#### DATA SHOWN:
────

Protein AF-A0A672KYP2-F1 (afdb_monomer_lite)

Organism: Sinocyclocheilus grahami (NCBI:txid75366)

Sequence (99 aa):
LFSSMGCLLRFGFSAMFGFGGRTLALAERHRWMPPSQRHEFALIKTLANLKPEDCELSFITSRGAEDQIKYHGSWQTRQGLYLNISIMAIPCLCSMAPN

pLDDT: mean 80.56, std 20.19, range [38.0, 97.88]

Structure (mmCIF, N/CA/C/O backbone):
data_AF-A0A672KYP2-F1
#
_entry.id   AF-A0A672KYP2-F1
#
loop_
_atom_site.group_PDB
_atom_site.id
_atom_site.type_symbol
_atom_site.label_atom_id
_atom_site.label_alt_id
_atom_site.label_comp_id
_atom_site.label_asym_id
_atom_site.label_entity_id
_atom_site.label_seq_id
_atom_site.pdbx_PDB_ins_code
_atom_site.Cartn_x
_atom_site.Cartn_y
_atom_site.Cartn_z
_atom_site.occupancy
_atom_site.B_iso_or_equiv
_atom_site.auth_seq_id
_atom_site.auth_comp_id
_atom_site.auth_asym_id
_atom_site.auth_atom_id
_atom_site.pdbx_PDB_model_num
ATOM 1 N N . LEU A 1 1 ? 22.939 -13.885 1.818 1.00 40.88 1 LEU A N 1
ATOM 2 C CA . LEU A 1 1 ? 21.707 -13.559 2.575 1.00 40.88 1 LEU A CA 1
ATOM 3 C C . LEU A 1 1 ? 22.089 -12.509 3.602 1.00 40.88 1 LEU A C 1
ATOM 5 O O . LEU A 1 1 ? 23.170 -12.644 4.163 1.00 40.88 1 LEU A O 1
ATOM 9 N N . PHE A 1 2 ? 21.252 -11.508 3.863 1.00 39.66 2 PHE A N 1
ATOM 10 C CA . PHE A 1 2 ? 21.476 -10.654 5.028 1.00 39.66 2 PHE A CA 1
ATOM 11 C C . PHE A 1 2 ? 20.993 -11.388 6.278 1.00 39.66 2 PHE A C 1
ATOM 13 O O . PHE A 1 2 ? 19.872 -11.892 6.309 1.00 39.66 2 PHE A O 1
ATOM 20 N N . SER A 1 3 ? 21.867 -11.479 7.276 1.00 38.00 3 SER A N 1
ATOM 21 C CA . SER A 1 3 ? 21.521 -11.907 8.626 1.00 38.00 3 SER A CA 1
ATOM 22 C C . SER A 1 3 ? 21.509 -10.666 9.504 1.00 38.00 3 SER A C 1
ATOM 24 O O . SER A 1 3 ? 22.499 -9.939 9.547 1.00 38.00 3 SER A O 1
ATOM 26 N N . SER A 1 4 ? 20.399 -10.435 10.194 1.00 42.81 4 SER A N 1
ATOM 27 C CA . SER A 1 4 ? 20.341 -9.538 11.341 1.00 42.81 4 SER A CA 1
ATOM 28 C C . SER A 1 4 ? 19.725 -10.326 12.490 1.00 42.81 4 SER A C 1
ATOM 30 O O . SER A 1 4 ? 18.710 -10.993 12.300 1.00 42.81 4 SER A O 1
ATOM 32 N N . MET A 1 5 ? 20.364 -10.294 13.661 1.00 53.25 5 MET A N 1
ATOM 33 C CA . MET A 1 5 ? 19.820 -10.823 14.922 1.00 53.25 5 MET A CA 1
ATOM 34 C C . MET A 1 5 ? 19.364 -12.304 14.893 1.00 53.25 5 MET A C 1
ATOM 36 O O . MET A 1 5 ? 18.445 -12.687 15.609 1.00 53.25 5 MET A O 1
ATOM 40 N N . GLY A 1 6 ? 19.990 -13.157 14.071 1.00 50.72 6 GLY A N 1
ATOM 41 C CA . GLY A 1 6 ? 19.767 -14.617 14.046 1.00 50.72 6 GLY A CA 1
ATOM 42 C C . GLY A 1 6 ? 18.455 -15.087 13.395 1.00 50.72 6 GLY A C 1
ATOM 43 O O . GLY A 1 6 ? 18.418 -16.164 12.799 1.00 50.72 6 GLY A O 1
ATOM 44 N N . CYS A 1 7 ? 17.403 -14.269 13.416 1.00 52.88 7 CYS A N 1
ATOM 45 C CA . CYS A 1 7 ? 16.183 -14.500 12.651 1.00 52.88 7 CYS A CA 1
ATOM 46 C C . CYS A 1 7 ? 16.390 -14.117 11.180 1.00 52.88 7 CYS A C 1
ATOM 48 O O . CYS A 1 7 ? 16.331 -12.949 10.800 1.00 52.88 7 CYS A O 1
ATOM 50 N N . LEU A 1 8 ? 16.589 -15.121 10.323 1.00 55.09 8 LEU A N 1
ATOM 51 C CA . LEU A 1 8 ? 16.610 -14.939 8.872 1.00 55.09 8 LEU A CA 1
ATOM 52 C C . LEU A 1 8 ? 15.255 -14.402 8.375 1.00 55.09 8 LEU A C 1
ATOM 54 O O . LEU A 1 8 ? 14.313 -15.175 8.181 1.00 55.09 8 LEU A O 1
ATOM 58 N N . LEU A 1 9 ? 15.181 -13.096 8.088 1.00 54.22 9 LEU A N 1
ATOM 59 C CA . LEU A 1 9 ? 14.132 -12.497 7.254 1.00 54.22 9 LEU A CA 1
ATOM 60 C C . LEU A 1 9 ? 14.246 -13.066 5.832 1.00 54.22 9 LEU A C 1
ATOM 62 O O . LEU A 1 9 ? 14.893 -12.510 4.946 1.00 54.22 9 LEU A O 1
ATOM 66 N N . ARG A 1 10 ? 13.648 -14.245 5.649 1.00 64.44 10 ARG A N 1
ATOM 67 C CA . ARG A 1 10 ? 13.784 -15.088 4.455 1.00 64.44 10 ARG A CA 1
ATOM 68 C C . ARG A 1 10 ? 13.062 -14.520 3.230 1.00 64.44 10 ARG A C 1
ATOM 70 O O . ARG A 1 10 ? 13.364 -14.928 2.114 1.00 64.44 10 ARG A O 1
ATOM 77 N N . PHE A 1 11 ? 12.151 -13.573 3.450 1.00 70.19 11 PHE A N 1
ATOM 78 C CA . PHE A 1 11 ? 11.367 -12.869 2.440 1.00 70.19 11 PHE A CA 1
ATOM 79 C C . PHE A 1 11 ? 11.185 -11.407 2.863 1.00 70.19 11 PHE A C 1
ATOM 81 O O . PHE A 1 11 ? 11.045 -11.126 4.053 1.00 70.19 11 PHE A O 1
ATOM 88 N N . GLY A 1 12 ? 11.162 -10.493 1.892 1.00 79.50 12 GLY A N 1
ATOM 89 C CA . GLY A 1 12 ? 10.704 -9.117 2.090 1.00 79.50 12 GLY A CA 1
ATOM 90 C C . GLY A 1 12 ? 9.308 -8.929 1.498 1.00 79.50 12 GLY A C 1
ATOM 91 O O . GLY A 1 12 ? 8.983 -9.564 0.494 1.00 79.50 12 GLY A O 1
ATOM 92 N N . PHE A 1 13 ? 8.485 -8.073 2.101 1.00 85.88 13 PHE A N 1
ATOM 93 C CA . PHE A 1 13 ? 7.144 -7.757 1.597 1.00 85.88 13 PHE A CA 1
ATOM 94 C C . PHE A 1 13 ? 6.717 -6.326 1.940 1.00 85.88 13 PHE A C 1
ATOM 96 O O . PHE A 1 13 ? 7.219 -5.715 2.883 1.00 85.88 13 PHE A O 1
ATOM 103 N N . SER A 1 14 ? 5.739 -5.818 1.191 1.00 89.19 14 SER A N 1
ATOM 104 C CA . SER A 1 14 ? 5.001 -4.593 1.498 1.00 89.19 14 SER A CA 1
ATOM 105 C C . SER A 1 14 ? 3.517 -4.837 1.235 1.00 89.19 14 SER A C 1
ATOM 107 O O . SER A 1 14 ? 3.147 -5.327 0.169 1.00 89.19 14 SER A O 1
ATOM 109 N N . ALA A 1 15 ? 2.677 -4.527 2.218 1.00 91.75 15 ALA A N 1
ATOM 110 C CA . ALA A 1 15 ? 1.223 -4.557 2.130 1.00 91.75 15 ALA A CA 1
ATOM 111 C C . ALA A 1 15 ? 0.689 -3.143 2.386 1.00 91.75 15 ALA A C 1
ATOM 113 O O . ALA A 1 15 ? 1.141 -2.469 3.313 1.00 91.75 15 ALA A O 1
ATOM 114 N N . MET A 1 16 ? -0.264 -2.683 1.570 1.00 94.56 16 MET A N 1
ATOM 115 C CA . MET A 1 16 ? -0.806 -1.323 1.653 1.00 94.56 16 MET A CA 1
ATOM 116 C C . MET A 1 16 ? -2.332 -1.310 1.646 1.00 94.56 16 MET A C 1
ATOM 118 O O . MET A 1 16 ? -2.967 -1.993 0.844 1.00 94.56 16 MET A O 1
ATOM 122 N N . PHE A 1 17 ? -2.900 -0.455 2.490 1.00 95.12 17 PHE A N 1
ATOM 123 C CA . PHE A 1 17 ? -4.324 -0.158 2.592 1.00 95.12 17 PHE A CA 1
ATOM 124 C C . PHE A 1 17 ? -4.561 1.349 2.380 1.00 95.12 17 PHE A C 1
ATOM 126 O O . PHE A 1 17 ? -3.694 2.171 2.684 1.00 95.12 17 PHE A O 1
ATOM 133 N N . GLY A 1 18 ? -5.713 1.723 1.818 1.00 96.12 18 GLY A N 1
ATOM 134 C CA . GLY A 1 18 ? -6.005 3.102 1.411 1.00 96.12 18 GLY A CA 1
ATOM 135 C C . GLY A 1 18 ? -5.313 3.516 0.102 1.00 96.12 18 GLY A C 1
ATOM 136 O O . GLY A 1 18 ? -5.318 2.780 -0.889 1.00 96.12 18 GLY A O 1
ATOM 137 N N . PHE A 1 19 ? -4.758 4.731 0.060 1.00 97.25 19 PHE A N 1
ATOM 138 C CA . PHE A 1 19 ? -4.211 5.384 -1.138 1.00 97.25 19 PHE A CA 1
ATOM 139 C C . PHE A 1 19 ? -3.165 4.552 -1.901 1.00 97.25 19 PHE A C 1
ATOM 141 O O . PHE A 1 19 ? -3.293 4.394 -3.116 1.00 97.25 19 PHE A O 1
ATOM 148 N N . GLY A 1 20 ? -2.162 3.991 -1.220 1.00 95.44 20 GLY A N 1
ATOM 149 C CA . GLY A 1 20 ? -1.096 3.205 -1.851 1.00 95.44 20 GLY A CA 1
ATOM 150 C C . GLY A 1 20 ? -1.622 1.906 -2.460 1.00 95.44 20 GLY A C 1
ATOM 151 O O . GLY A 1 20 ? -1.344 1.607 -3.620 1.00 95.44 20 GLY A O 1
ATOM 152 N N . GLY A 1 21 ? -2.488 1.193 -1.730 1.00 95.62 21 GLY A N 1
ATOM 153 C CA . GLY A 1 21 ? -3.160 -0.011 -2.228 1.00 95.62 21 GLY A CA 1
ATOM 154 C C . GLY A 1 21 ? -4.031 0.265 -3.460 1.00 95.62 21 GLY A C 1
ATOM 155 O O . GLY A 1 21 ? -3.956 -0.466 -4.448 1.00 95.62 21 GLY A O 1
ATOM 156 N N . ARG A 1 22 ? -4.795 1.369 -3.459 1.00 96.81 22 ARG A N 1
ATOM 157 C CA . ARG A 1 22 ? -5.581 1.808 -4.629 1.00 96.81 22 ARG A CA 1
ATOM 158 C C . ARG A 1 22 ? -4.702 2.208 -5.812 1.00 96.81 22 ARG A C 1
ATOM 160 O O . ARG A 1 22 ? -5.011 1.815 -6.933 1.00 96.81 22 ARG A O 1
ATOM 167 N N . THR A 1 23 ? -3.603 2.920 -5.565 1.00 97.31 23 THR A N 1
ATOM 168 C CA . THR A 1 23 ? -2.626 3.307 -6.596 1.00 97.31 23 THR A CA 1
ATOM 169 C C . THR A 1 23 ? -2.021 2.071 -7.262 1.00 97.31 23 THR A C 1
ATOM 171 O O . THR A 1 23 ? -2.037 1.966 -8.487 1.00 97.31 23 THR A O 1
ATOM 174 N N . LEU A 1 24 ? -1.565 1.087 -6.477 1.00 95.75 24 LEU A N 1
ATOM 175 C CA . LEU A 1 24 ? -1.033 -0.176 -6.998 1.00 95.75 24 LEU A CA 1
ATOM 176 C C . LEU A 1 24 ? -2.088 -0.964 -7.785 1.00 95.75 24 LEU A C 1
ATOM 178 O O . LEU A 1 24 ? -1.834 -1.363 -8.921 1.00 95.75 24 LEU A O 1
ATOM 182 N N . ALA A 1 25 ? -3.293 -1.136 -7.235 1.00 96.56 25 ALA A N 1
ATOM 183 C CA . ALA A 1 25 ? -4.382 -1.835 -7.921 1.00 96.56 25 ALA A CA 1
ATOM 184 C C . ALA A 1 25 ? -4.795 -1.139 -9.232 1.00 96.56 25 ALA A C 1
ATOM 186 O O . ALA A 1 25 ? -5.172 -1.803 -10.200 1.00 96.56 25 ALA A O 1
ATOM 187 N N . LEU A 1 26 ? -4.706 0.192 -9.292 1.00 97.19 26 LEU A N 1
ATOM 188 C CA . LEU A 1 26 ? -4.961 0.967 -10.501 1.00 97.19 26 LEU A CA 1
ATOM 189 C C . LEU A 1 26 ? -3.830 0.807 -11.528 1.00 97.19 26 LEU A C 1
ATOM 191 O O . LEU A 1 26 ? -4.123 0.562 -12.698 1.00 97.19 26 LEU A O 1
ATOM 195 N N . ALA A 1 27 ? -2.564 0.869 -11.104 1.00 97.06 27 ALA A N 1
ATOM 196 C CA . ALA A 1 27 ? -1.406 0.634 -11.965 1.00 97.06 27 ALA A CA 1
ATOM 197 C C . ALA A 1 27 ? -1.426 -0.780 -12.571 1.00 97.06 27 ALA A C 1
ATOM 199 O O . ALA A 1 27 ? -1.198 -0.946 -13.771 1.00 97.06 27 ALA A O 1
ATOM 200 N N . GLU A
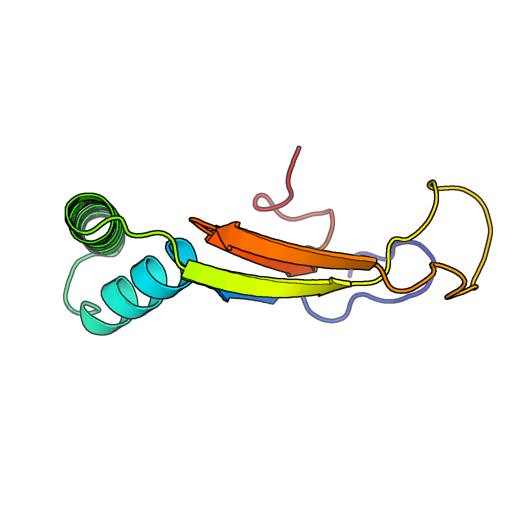 1 28 ? -1.752 -1.807 -11.782 1.00 96.19 28 GLU A N 1
ATOM 201 C CA . GLU A 1 28 ? -1.833 -3.200 -12.246 1.00 96.19 28 GLU A CA 1
ATOM 202 C C . GLU A 1 28 ? -3.001 -3.452 -13.214 1.00 96.19 28 GLU A C 1
ATOM 204 O O . GLU A 1 28 ? -2.883 -4.281 -14.114 1.00 96.19 28 GLU A O 1
ATOM 209 N N . ARG A 1 29 ? -4.081 -2.663 -13.143 1.00 96.88 29 ARG A N 1
ATOM 210 C CA . ARG A 1 29 ? -5.142 -2.656 -14.171 1.00 96.88 29 ARG A CA 1
ATOM 211 C C . ARG A 1 29 ? -4.726 -1.981 -15.487 1.00 96.88 29 ARG A C 1
ATOM 213 O O . ARG A 1 29 ? -5.389 -2.184 -16.498 1.00 96.88 29 ARG A O 1
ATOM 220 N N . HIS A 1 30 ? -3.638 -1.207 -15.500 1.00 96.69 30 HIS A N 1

────

#### EXERCISE DETAILS:
Starting with the line with "ATOM 168 C CA" above and going on through the line with "ATOM 174 N N", transcribe every line exactly, both ends included, and add nothing.

#### SOLVED EXERCISE:
ATOM 168 C CA . THR A 1 23 ? -2.626 3.307 -6.596 1.00 97.31 23 THR A CA 1
ATOM 169 C C . THR A 1 23 ? -2.021 2.071 -7.262 1.00 97.31 23 THR A C 1
ATOM 171 O O . THR A 1 23 ? -2.037 1.966 -8.487 1.00 97.31 23 THR A O 1
ATOM 174 N N . LEU A 1 24 ? -1.565 1.087 -6.477 1.00 95.75 24 LEU A N 1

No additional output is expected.